The Krishna Patrika carried on publicity for all the phases of India's struggle for freedom, like the Vandemataram movement, the Home-Rule movement, the Non-Cooperation Movement, the Civil Disobedience Movement and the Quit India Movement. It provided the leaders and active participants in the freedom struggle with much information, which they used against the British Government. To the common man, the material published in the journal, inspired and promoted patriotism.

The Krishna Patrika influenced not only the urban educated elite but also rural masses. During certain periods, the journal was sent free of cost to all schools in the rural areas and its contents were read not only to the students but also to the villagers. That increased the reach of the journal, extending its influence to the masses. Many contemporary leaders who were in their youth during the Freedom Struggle acknowledged the impact of Krishna Patrika. Prof. N. G. Ranga, Bezawada Gopala Reddy, Gottepati Brahmayya, Tenneti Viswanadham and others stated that the Krishna Patrika and Andhra Patrika influenced them in to abandon their studies to take active part in the Freedom Struggle. The confidential reports of the British Government, on the contemporary newspapers, mention the pernicious influence of the Krishna Patrika and the Andhra Patrika on the people.

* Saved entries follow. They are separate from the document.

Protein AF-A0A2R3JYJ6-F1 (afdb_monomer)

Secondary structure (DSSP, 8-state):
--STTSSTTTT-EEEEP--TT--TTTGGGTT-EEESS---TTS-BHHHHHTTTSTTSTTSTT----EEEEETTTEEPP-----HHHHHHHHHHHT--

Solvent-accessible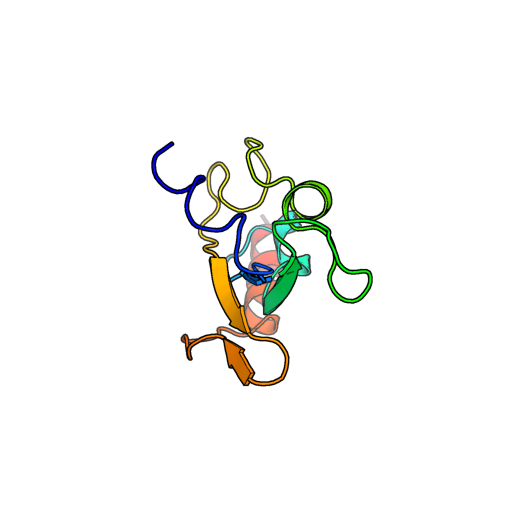 surface area (backbone atoms only — not comparable to full-atom values): 5991 Å² total; per-residue (Å²): 142,87,71,77,82,76,51,82,83,60,86,33,28,30,26,31,49,40,58,72,79,55,55,84,89,50,56,88,46,44,71,37,62,22,20,72,71,55,87,47,95,89,31,57,38,36,47,83,73,44,36,41,90,37,67,83,19,56,62,17,71,100,45,86,50,50,76,40,64,34,41,90,99,78,50,57,76,93,68,86,75,48,62,68,68,59,32,56,54,55,53,59,65,69,70,73,114

Structure (mmCIF, N/CA/C/O backbone):
data_AF-A0A2R3JYJ6-F1
#
_entry.id   AF-A0A2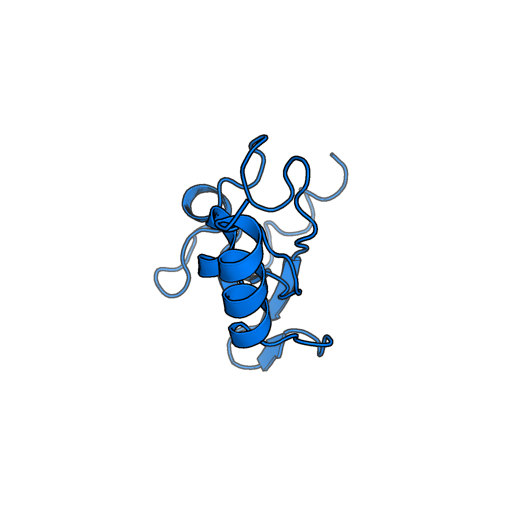R3JYJ6-F1
#
loop_
_atom_site.group_PDB
_ato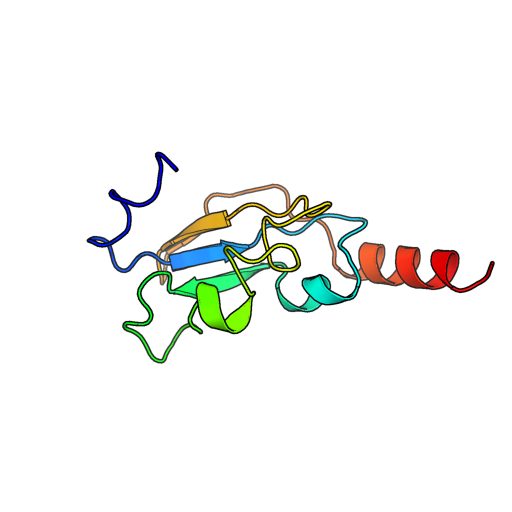m_site.id
_atom_site.type_symbol
_atom_site.label_atom_id
_atom_site.label_alt_id
_atom_site.label_comp_id
_atom_site.label_asym_id
_atom_site.label_entity_id
_ato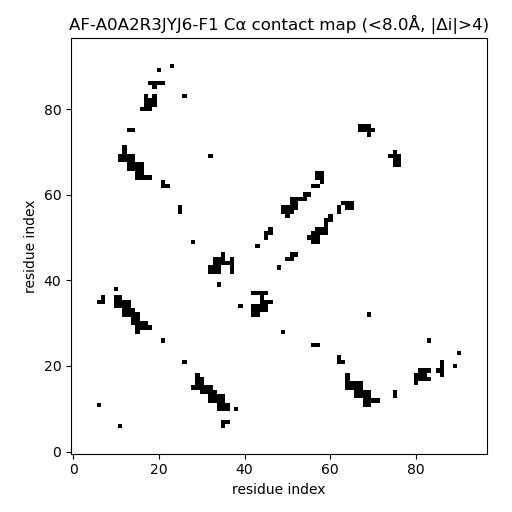m_site.label_seq_id
_atom_site.pdbx_PDB_ins_code
_atom_site.Cartn_x
_atom_site.Cartn_y
_atom_site.Cartn_z
_atom_site.occupancy
_atom_site.B_iso_or_equiv
_atom_site.auth_seq_id
_atom_site.auth_comp_id
_atom_site.auth_asym_id
_atom_site.auth_atom_id
_atom_site.pdbx_PDB_model_num
ATOM 1 N N . MET A 1 1 ? -13.845 5.327 -12.511 1.00 39.06 1 MET A N 1
ATOM 2 C CA . MET A 1 1 ? -14.210 5.987 -11.239 1.00 39.06 1 MET A CA 1
ATOM 3 C C . MET A 1 1 ? -15.662 5.659 -10.850 1.00 39.06 1 MET A C 1
ATOM 5 O O . MET A 1 1 ? -16.505 6.540 -10.866 1.00 39.06 1 MET A O 1
ATOM 9 N N . HIS A 1 2 ? -15.997 4.394 -10.550 1.00 44.72 2 HIS A N 1
ATOM 10 C CA . HIS A 1 2 ? -17.366 4.003 -10.132 1.00 44.72 2 HIS A CA 1
ATOM 11 C C . HIS A 1 2 ? -17.419 3.242 -8.788 1.00 44.72 2 HIS A C 1
ATOM 13 O O . HIS A 1 2 ? -18.500 2.858 -8.351 1.00 44.72 2 HIS A O 1
ATOM 19 N N . GLY A 1 3 ? -16.281 3.035 -8.109 1.00 41.97 3 GLY A N 1
ATOM 20 C CA . GLY A 1 3 ? -16.201 2.247 -6.866 1.00 41.97 3 GLY A CA 1
ATOM 21 C C . GLY A 1 3 ? -16.026 3.049 -5.569 1.00 41.97 3 GLY A C 1
ATOM 22 O O . GLY A 1 3 ? -16.194 2.491 -4.489 1.00 41.97 3 GLY A O 1
ATOM 23 N N . GLU A 1 4 ? -15.712 4.345 -5.647 1.00 49.47 4 GLU A N 1
ATOM 24 C CA . GLU A 1 4 ? -15.191 5.124 -4.505 1.00 49.47 4 GLU A CA 1
ATOM 25 C C . GLU A 1 4 ? -16.233 5.502 -3.437 1.00 49.47 4 GLU A C 1
ATOM 27 O O . GLU A 1 4 ? -15.869 5.805 -2.304 1.00 49.47 4 GLU A O 1
ATOM 32 N N . TYR A 1 5 ? -17.534 5.452 -3.740 1.00 45.44 5 TYR A N 1
ATOM 33 C CA . TYR A 1 5 ? -18.550 6.029 -2.847 1.00 45.44 5 TYR A CA 1
ATOM 34 C C . TYR A 1 5 ? -19.152 5.076 -1.803 1.00 45.44 5 TYR A C 1
ATOM 36 O O . TYR A 1 5 ? -19.789 5.551 -0.869 1.00 45.44 5 TYR A O 1
ATOM 44 N N . ARG A 1 6 ? -18.957 3.751 -1.899 1.00 50.47 6 ARG A N 1
ATOM 45 C CA . ARG A 1 6 ? -19.572 2.802 -0.939 1.00 50.47 6 ARG A CA 1
ATOM 46 C C . ARG A 1 6 ? -18.700 2.429 0.261 1.00 50.47 6 ARG A C 1
ATOM 48 O O . ARG A 1 6 ? -19.238 1.969 1.261 1.00 50.47 6 ARG A O 1
ATOM 55 N N . TYR A 1 7 ? -17.389 2.646 0.200 1.00 48.94 7 TYR A N 1
ATOM 56 C CA . TYR A 1 7 ? -16.468 2.188 1.250 1.00 48.94 7 TYR A CA 1
ATOM 57 C C . TYR A 1 7 ? -16.206 3.225 2.358 1.00 48.94 7 TYR A C 1
ATOM 59 O O . TYR A 1 7 ? -15.699 2.873 3.416 1.00 48.94 7 TYR A O 1
ATOM 67 N N . ARG A 1 8 ? -16.600 4.495 2.210 1.00 50.38 8 ARG A N 1
ATOM 68 C CA . ARG A 1 8 ? -16.293 5.528 3.224 1.00 50.38 8 ARG A CA 1
ATOM 69 C C . ARG A 1 8 ? -17.099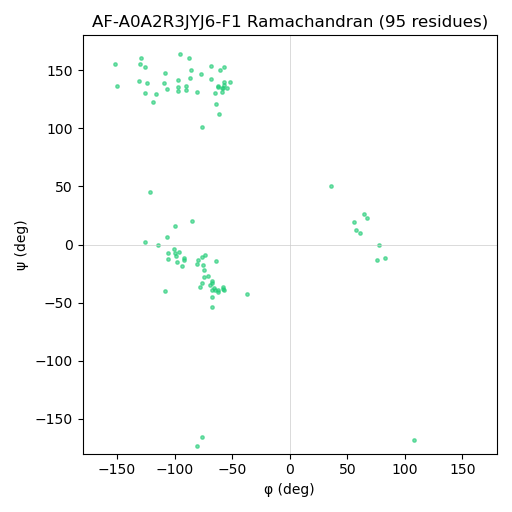 5.443 4.532 1.00 50.38 8 ARG A C 1
ATOM 71 O O . ARG A 1 8 ? -16.768 6.151 5.472 1.00 50.38 8 ARG A O 1
ATOM 78 N N . GLN A 1 9 ? -18.124 4.590 4.626 1.00 48.97 9 GLN A N 1
ATOM 79 C CA . GLN A 1 9 ? -18.942 4.438 5.845 1.00 48.97 9 GLN A CA 1
ATOM 80 C C . GLN A 1 9 ? -18.570 3.231 6.732 1.00 48.97 9 GLN A C 1
ATOM 82 O O . GLN A 1 9 ? -19.089 3.125 7.839 1.00 48.97 9 GLN A O 1
ATOM 87 N N . TYR A 1 10 ? -17.674 2.337 6.296 1.00 51.94 10 TYR A N 1
ATOM 88 C CA . TYR A 1 10 ? -17.461 1.028 6.934 1.00 51.94 10 TYR A CA 1
ATOM 89 C C . TYR A 1 10 ? -16.030 0.785 7.441 1.00 51.94 10 TYR A C 1
ATOM 91 O O . TYR A 1 10 ? -15.523 -0.297 7.192 1.00 51.94 10 TYR A O 1
ATOM 99 N N . ARG A 1 11 ? -15.360 1.734 8.130 1.00 61.78 11 ARG A N 1
ATOM 100 C CA . ARG A 1 11 ? -13.986 1.541 8.686 1.00 61.78 11 ARG A CA 1
ATOM 101 C C . ARG A 1 11 ? -13.104 0.685 7.763 1.00 61.78 11 ARG A C 1
ATOM 103 O O . ARG A 1 11 ? -12.637 -0.386 8.150 1.00 61.78 11 ARG A O 1
ATOM 110 N N . SER A 1 12 ? -13.074 1.051 6.486 1.00 84.12 12 SER A N 1
ATOM 111 C CA . SER A 1 12 ? -12.869 0.053 5.441 1.00 84.12 12 SER A CA 1
ATOM 112 C C . SER A 1 12 ? -11.414 -0.361 5.379 1.00 84.12 12 SER A C 1
ATOM 114 O O . SER A 1 12 ? -10.583 0.358 4.829 1.00 84.12 12 SER A O 1
ATOM 116 N N . LEU A 1 13 ? -11.115 -1.523 5.952 1.00 90.94 13 LEU A N 1
ATOM 117 C CA . LEU A 1 13 ? -9.797 -2.123 5.870 1.00 90.94 13 LEU A CA 1
ATOM 118 C C . LEU A 1 13 ? -9.688 -2.954 4.597 1.00 90.94 13 LEU A C 1
ATOM 120 O O . LEU A 1 13 ? -10.630 -3.636 4.177 1.00 90.94 13 LEU A O 1
ATOM 124 N N . VAL A 1 14 ? -8.503 -2.928 4.005 1.00 92.69 14 VAL A N 1
ATOM 125 C CA . VAL A 1 14 ? -8.168 -3.739 2.840 1.00 92.69 14 VAL A CA 1
ATOM 126 C C . VAL A 1 14 ? -6.848 -4.452 3.051 1.00 92.69 14 VAL A C 1
ATOM 128 O O . VAL A 1 14 ? -5.903 -3.873 3.576 1.00 92.69 14 VAL A O 1
ATOM 131 N N . LYS A 1 15 ? -6.772 -5.702 2.599 1.00 93.94 15 LYS A N 1
ATOM 132 C CA . LYS A 1 15 ? -5.517 -6.427 2.424 1.00 93.94 15 LYS A CA 1
ATOM 133 C C . LYS A 1 15 ? -5.080 -6.335 0.967 1.00 93.94 15 LYS A C 1
ATOM 135 O O . LYS A 1 15 ? -5.900 -6.528 0.069 1.00 93.94 15 LYS A O 1
ATOM 140 N N . VAL A 1 16 ? -3.807 -6.068 0.718 1.00 94.75 16 VAL A N 1
ATOM 141 C CA . VAL A 1 16 ? -3.237 -6.115 -0.634 1.00 94.75 16 VAL A CA 1
ATOM 142 C C . VAL A 1 16 ? -2.917 -7.567 -0.999 1.00 94.75 16 VAL A C 1
ATOM 144 O O . VAL A 1 16 ? -2.319 -8.297 -0.211 1.00 94.75 16 VAL A O 1
ATOM 147 N N . SER A 1 17 ? -3.345 -8.009 -2.185 1.00 92.50 17 SER A N 1
ATOM 148 C CA . SER A 1 17 ? -3.074 -9.359 -2.700 1.00 92.50 17 SER A CA 1
ATOM 149 C C . SER A 1 17 ? -1.573 -9.664 -2.777 1.00 92.50 17 SER A C 1
ATOM 151 O O . SER A 1 17 ? -0.793 -8.756 -3.038 1.00 92.50 17 SER A O 1
ATOM 153 N N . SER A 1 18 ? -1.174 -10.930 -2.687 1.00 91.38 18 SER A N 1
ATOM 154 C CA . SER A 1 18 ? 0.197 -11.369 -2.994 1.00 91.38 18 SER A CA 1
ATOM 155 C C . SER A 1 18 ? 0.229 -12.182 -4.293 1.00 91.38 18 SER A C 1
ATOM 157 O O . SER A 1 18 ? -0.676 -12.984 -4.537 1.00 91.38 18 SER A O 1
ATOM 159 N N . HIS A 1 19 ? 1.239 -11.970 -5.142 1.00 86.62 19 HIS A N 1
ATOM 160 C CA . HIS A 1 19 ? 1.443 -12.730 -6.379 1.00 86.62 19 HIS A CA 1
ATOM 161 C C . HIS A 1 19 ? 2.923 -12.807 -6.792 1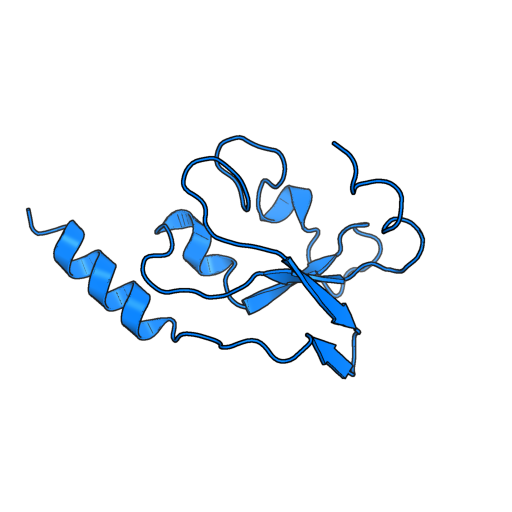.00 86.62 19 HIS A C 1
ATOM 163 O O . HIS A 1 19 ? 3.708 -11.900 -6.500 1.00 86.62 19 HIS A O 1
ATOM 169 N N . ILE A 1 20 ? 3.305 -13.842 -7.556 1.00 85.88 20 ILE A N 1
ATOM 170 C CA . ILE A 1 20 ? 4.670 -13.927 -8.108 1.00 85.88 20 ILE A CA 1
ATOM 171 C C . ILE A 1 20 ? 4.928 -12.856 -9.176 1.00 85.88 20 ILE A C 1
ATOM 173 O O . ILE A 1 20 ? 4.016 -12.406 -9.879 1.00 85.88 20 ILE A O 1
ATOM 177 N N . GLY A 1 21 ? 6.191 -12.471 -9.345 1.00 82.19 21 GLY A N 1
ATOM 178 C CA . GLY A 1 21 ? 6.602 -11.417 -10.269 1.00 82.19 21 GLY A CA 1
ATOM 179 C C . GLY A 1 21 ? 6.106 -10.031 -9.853 1.00 82.19 21 GLY A C 1
ATOM 180 O O . GLY A 1 21 ? 5.959 -9.150 -10.704 1.00 82.19 21 GLY A O 1
ATOM 181 N N . CYS A 1 22 ? 5.810 -9.832 -8.565 1.00 87.25 22 CYS A N 1
ATOM 182 C CA . CYS A 1 22 ? 5.518 -8.513 -8.021 1.00 87.25 22 CYS A CA 1
ATOM 183 C C . CYS A 1 22 ? 6.697 -7.564 -8.287 1.00 87.25 22 CYS A C 1
ATOM 185 O O . CYS A 1 22 ? 7.869 -7.929 -8.152 1.00 87.25 22 CYS A O 1
ATOM 187 N N . ARG A 1 23 ? 6.393 -6.320 -8.688 1.00 88.62 23 ARG A N 1
ATOM 188 C CA . ARG A 1 23 ? 7.427 -5.309 -8.929 1.00 88.62 23 ARG A CA 1
ATOM 189 C C . ARG A 1 23 ? 8.251 -5.124 -7.644 1.00 88.62 23 ARG A C 1
ATOM 191 O O . ARG A 1 23 ? 7.652 -4.899 -6.596 1.00 88.62 23 ARG A O 1
ATOM 198 N N . PRO A 1 24 ? 9.593 -5.076 -7.722 1.00 89.12 24 PRO A N 1
ATOM 199 C CA . PRO A 1 24 ? 10.496 -4.798 -6.602 1.00 89.12 24 PRO A CA 1
ATOM 200 C C . PRO A 1 24 ? 10.033 -3.762 -5.563 1.00 89.12 24 PRO A C 1
ATOM 202 O O . PRO A 1 24 ? 10.205 -3.979 -4.369 1.00 89.12 24 PRO A O 1
ATOM 205 N N . SER A 1 25 ? 9.445 -2.644 -6.002 1.00 91.25 25 SER A N 1
ATOM 206 C CA . SER A 1 25 ? 8.970 -1.563 -5.126 1.00 91.25 25 SER A CA 1
ATOM 207 C C . SER A 1 25 ? 7.682 -1.887 -4.357 1.00 91.25 25 SER A C 1
ATOM 209 O O . SER A 1 25 ? 7.404 -1.244 -3.350 1.00 91.25 25 SER A O 1
ATOM 211 N N . HIS A 1 26 ? 6.890 -2.846 -4.843 1.00 92.88 26 H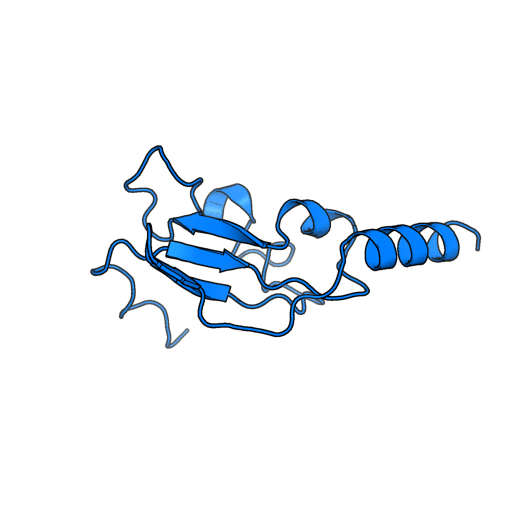IS A N 1
ATOM 212 C CA . HIS A 1 26 ? 5.589 -3.234 -4.291 1.00 92.88 26 HIS A CA 1
ATOM 213 C C . HIS A 1 26 ? 5.659 -4.438 -3.349 1.00 92.88 26 HIS A C 1
ATOM 215 O O . HIS A 1 26 ? 4.667 -4.747 -2.698 1.00 92.88 26 HIS A O 1
ATOM 221 N N . LEU A 1 27 ? 6.820 -5.085 -3.223 1.00 91.12 27 LEU A N 1
ATOM 222 C CA . LEU A 1 27 ? 6.981 -6.267 -2.369 1.00 91.12 27 LEU A CA 1
ATOM 223 C C . LEU A 1 27 ? 6.617 -5.995 -0.911 1.00 91.12 27 LEU A C 1
ATOM 225 O O . LEU A 1 27 ? 5.968 -6.814 -0.278 1.00 91.12 27 LEU A O 1
ATOM 229 N N . GLN A 1 28 ? 6.961 -4.810 -0.408 1.00 93.38 28 GLN A N 1
ATOM 230 C CA . GLN A 1 28 ? 6.648 -4.389 0.959 1.00 93.38 28 GLN A CA 1
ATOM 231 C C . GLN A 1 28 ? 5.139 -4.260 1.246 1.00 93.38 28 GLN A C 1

The influence, popularity and services of the Krishna Patrika and Andhra Patrika so much impressed the people of Andhra, that they honoured the two papers in 1929. Celebrations to honour the people were organised on 8 and 9 September 1929, at Vijayawada. N. V. L. Narasimha Rao, Freedom Fighter, was the Chairman of the Reception Committee for the celebrations. An address eulogising the services of the papers was presented to the editors of the two papers. Konda Venkatappayya, speaking on that occasion, declared, "those two papers have been able to inculcate among the people, courage, spirit of sacrifice and intense patriotism". Certain Associations in Hyderabad like the Andhra Jana Sangham also met in Hyderabad and passed a resolution praising the services of Andhra Patrika and Krishna Patrika.

Kanuparti Varalakshmamma, a freedom fighter and social reformer, stated that many people left schools, resigned their jobs, faced the lathi blows, lost their property and entered the jails after reading the contents of Krishna Patrika.

Like many papers of those days, the Krishna Patrika faced many financial troubles. It survived due to contributions from philanthropists, zamindars and other patriots. The editor and other staff had to live on meagre salaries and sometimes lived without salaries.

==Revival==
Popularly known as "Piratla" by his friends was a student activist, a social worker and a champion of citizens' rights to protect India's democratic institutions. He never worked for his personal benefit—he participated in Loknayak Jayaprakash Narayan's Movement as an all India Secretary for student's and youth wing. He struggled for safeguarding democracy during the Emergency Period and went underground for a year and spent his life under MISA for nine months in Musheerabad and Rajahmundry central jails in Andhra Pradesh. Later on, he took over the old Krishna Patrika and became an editor and publisher of the newspaper. Even today, with over 100 years of its existence, the Krishna Patrika is striving in the direction of India's renaissance in all walks of life. Under the editorship of Piratla, Krishna Patrika had celebrated its centenary celebrations at Delhi. Sri Mutnuri Krishna Rao, an editor of Telugu journalism, was the editor. Inspired by his editorials, people offered Satyagraha and wore Khadi for their life of this paper for more than four decades. Piratla Venkateswarlu
began his career as a full-time Rashtriya Swayamsevak Sangh (RSS) worker. He was the All India General Secretary of Akhil Bharatiya Vidyarthi Parishad (ABVP), the students’ wing of the Bharatiya Janata Party. Later, he took up journalism by working for the news channel Jagruthi. He became the editor of Krishna Patrika Telugu daily in 1982 and ran the publication till 2012. He is also actively associated with the small newspapers' association of India. In August 2001, its centenary was celebrated in Delhi in quiet dignity with the blessings of India's Prime Minister, at that time Atal Bihari Vajpayee. Piratla Venkateswarlu died on 8 December 2014.

==Present day==
The newspaper is now published in Vijayawada.